Content starts
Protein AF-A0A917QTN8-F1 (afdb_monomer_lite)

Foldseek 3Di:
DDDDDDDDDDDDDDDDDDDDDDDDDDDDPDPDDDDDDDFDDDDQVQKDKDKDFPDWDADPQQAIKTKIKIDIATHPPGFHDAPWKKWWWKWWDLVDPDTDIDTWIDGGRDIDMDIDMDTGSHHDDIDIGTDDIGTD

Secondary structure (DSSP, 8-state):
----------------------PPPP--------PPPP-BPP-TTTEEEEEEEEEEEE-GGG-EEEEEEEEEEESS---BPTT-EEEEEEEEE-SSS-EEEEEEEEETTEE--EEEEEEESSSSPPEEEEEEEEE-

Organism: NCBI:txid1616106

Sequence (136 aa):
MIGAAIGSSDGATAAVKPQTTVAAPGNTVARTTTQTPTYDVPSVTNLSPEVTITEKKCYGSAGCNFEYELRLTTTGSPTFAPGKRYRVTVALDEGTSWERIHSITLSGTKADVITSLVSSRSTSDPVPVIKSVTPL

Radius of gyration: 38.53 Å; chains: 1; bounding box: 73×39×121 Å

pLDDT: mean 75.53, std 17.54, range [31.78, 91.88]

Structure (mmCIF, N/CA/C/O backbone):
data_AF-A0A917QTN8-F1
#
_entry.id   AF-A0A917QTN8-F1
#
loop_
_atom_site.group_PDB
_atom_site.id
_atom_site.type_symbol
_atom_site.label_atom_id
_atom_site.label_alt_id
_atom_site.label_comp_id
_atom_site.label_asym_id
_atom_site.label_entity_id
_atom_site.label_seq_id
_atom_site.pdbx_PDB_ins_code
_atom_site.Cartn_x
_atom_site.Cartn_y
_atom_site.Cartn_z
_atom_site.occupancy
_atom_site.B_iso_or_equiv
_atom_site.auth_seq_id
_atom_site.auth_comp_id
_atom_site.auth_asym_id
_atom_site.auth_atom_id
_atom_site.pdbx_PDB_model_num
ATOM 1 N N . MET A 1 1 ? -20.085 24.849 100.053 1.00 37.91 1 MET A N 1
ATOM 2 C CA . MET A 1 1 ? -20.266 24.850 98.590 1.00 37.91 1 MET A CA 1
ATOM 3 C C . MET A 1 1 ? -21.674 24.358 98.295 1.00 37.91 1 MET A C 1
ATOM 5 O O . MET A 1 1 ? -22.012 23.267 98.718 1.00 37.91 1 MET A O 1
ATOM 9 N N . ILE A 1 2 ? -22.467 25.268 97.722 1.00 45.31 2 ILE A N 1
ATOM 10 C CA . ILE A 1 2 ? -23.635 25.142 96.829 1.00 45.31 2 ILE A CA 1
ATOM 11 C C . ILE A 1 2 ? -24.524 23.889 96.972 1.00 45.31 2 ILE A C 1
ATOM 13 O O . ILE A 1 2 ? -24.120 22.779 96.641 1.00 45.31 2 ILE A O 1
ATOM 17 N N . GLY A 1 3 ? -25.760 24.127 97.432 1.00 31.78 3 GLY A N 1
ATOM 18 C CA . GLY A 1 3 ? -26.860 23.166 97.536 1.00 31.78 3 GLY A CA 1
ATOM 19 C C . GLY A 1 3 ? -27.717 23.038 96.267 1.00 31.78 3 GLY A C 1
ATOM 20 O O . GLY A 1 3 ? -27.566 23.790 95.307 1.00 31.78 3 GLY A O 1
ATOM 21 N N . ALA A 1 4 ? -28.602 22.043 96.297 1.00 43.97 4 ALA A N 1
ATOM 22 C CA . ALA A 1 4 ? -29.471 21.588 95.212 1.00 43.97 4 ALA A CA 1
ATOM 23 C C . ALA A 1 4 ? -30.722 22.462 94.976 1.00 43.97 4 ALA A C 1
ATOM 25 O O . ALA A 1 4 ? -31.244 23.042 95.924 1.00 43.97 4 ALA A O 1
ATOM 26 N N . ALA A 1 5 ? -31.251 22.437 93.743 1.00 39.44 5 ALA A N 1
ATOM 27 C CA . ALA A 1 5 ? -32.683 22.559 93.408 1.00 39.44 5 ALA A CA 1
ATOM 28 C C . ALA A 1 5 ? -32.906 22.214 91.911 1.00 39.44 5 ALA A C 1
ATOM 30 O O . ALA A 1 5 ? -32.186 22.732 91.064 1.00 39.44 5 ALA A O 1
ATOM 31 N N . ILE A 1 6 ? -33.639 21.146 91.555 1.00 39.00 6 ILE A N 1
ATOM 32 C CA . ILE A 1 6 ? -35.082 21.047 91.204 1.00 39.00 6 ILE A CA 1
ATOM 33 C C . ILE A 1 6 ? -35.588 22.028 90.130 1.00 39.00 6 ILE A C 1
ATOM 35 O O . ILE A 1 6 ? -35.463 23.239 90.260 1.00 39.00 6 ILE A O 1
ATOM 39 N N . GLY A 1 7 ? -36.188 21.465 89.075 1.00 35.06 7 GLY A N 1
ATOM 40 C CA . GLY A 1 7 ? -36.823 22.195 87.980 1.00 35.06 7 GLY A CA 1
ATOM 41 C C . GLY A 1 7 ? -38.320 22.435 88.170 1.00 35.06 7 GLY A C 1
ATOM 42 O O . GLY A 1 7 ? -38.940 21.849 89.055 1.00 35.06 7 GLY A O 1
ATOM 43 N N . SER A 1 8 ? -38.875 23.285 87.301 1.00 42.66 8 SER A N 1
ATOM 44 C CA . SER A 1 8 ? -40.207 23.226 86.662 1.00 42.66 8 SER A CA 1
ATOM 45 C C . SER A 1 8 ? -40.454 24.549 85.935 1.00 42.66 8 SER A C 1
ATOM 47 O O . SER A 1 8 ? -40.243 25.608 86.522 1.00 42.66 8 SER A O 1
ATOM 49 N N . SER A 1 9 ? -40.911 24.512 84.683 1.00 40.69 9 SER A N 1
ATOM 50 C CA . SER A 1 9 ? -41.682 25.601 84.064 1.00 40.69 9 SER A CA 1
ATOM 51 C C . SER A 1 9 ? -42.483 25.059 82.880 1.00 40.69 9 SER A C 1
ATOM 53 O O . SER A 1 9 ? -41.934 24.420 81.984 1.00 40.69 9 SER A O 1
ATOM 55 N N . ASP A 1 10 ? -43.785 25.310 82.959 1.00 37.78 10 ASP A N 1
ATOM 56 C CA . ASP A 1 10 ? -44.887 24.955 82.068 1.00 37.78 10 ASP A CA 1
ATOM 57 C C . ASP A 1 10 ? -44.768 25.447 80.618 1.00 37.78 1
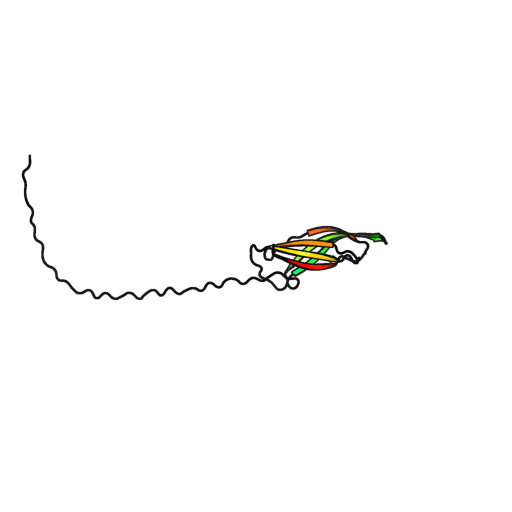0 ASP A C 1
ATOM 59 O O . ASP A 1 10 ? -44.067 26.415 80.324 1.00 37.78 10 ASP A O 1
ATOM 63 N N . GLY A 1 11 ? -45.570 24.858 79.718 1.00 32.69 11 GLY A N 1
ATOM 64 C CA . GLY A 1 11 ? -45.808 25.468 78.408 1.00 32.69 11 GLY A CA 1
ATOM 65 C C . GLY A 1 11 ? -46.672 24.691 77.411 1.00 32.69 11 GLY A C 1
ATOM 66 O O . GLY A 1 11 ? -46.150 24.182 76.433 1.00 32.69 11 GLY A O 1
ATOM 67 N N . ALA A 1 12 ? -47.986 24.679 77.650 1.00 37.78 12 ALA A N 1
ATOM 68 C CA . ALA A 1 12 ? -49.084 24.784 76.673 1.00 37.78 12 ALA A CA 1
ATOM 69 C C . ALA A 1 12 ? -49.170 23.864 75.421 1.00 37.78 12 ALA A C 1
ATOM 71 O O . ALA A 1 12 ? -48.385 23.905 74.479 1.00 37.78 12 ALA A O 1
ATOM 72 N N . THR A 1 13 ? -50.300 23.155 75.368 1.00 43.53 13 THR A N 1
ATOM 73 C CA . THR A 1 13 ? -50.954 22.495 74.227 1.00 43.53 13 THR A CA 1
ATOM 74 C C . THR A 1 13 ? -51.068 23.368 72.966 1.00 43.53 13 THR A C 1
ATOM 76 O O . THR A 1 13 ? -51.580 24.484 73.035 1.00 43.53 13 THR A O 1
ATOM 79 N N . ALA A 1 14 ? -50.749 22.807 71.792 1.00 38.50 14 ALA A N 1
ATOM 80 C CA . ALA A 1 14 ? -51.207 23.309 70.493 1.00 38.50 14 ALA A CA 1
ATOM 81 C C . ALA A 1 14 ? -51.564 22.150 69.542 1.00 38.50 14 ALA A C 1
ATOM 83 O O . ALA A 1 14 ? -50.904 21.115 69.505 1.00 38.50 14 ALA A O 1
ATOM 84 N N . ALA A 1 15 ? -52.668 22.335 68.822 1.00 41.78 15 ALA A N 1
ATOM 85 C CA . ALA A 1 15 ? -53.429 21.330 68.091 1.00 41.78 15 ALA A CA 1
ATOM 86 C C . ALA A 1 15 ? -52.700 20.699 66.888 1.00 41.78 15 ALA A C 1
ATOM 88 O O . ALA A 1 15 ? -52.055 21.386 66.095 1.00 41.78 15 ALA A O 1
ATOM 89 N N . VAL A 1 16 ? -52.900 19.390 66.694 1.00 43.19 16 VAL A N 1
ATOM 90 C CA . VAL A 1 16 ? -52.469 18.650 65.499 1.00 43.19 16 VAL A CA 1
ATOM 91 C C . VAL A 1 16 ? -53.438 18.940 64.351 1.00 43.19 16 VAL A C 1
ATOM 93 O O . VAL A 1 16 ? -54.606 18.555 64.396 1.00 43.19 16 VAL A O 1
ATOM 96 N N . LYS A 1 17 ? -52.952 19.601 63.298 1.00 47.97 17 LYS A N 1
ATOM 97 C CA . LYS A 1 17 ? -53.642 19.702 62.005 1.00 47.97 17 LYS A CA 1
ATOM 98 C C . LYS A 1 17 ? -53.147 18.553 61.110 1.00 47.97 17 LYS A C 1
ATOM 100 O O . LYS A 1 17 ? -51.930 18.402 61.002 1.00 47.97 17 LYS A O 1
ATOM 105 N N . PRO A 1 18 ? -54.009 17.759 60.448 1.00 43.34 18 PRO A N 1
ATOM 106 C CA . PRO A 1 18 ? -53.529 16.766 59.492 1.00 43.34 18 PRO A CA 1
ATOM 107 C C . PRO A 1 18 ? -52.929 17.485 58.276 1.00 43.34 18 PRO A C 1
ATOM 109 O O . PRO A 1 18 ? -53.616 18.235 57.582 1.00 43.34 18 PRO A O 1
ATOM 112 N N . GLN A 1 19 ? -51.629 17.295 58.042 1.00 42.88 19 GLN A N 1
ATOM 113 C CA . GLN A 1 19 ? -50.973 17.702 56.803 1.00 42.88 19 GLN A CA 1
ATOM 114 C C . GLN A 1 19 ? -51.220 16.620 55.750 1.00 42.88 19 GLN A C 1
ATOM 116 O O . GLN A 1 19 ? -50.773 15.484 55.889 1.00 42.88 19 GLN A O 1
ATOM 121 N N . THR A 1 20 ? -51.952 16.974 54.698 1.00 46.12 20 THR A N 1
ATOM 122 C CA . THR A 1 20 ? -52.111 16.150 53.501 1.00 46.12 20 THR A CA 1
ATOM 123 C C . THR A 1 20 ? -50.786 16.133 52.742 1.00 46.12 20 THR A C 1
ATOM 125 O O . THR A 1 20 ? -50.4
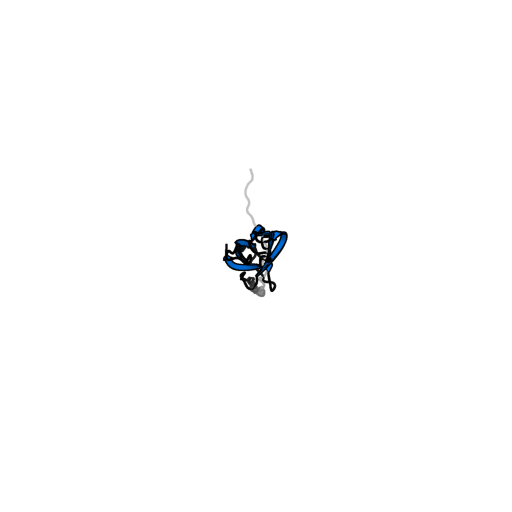08 17.128 52.124 1.00 46.12 20 THR A O 1
ATOM 128 N N . THR A 1 21 ? -50.061 15.019 52.789 1.00 50.75 21 THR A N 1
ATOM 129 C CA . THR A 1 21 ? -48.840 14.828 52.001 1.00 50.75 21 THR A CA 1
ATOM 130 C C . THR A 1 21 ? -49.227 14.599 50.539 1.00 50.75 21 THR A C 1
ATOM 132 O O . THR A 1 21 ? -49.704 13.527 50.175 1.00 50.75 21 THR A O 1
ATOM 135 N N . VAL A 1 22 ? -49.050 15.608 49.685 1.00 51.69 22 VAL A N 1
ATOM 136 C CA . VAL A 1 22 ? -49.116 15.422 48.229 1.00 51.69 22 VAL A CA 1
ATOM 137 C C . VAL A 1 22 ? -47.843 14.691 47.810 1.00 51.69 22 VAL A C 1
ATOM 139 O O . VAL A 1 22 ? -46.742 15.216 47.974 1.00 51.69 22 VAL A O 1
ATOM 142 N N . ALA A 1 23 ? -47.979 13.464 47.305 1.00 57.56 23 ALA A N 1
Content ends
Can you repeat, word for word, every line above from the one containing "ATOM 89 N N" down to the one containing "ATOM 98 C C", including both?

ATOM 89 N N . VAL A 1 16 ? -52.900 19.390 66.694 1.00 43.19 16 VAL A N 1
ATOM 90 C CA . VAL A 1 16 ? -52.469 18.650 65.499 1.00 43.19 16 VAL A CA 1
ATOM 91 C C . VAL A 1 16 ? -53.438 18.940 64.351 1.00 43.19 16 VAL A C 1
ATOM 93 O O . VAL A 1 16 ? -54.606 18.555 64.396 1.00 43.19 16 VAL A O 1
ATOM 96 N N . LYS A 1 17 ? -52.952 19.601 63.298 1.00 47.97 17 LYS A N 1
ATOM 97 C CA . LYS A 1 17 ? -53.642 19.702 62.005 1.00 47.97 17 LYS A CA 1
ATOM 98 C C . LYS A 1 17 ? -53.147 18.553 61.110 1.00 47.97 17 LYS A C 1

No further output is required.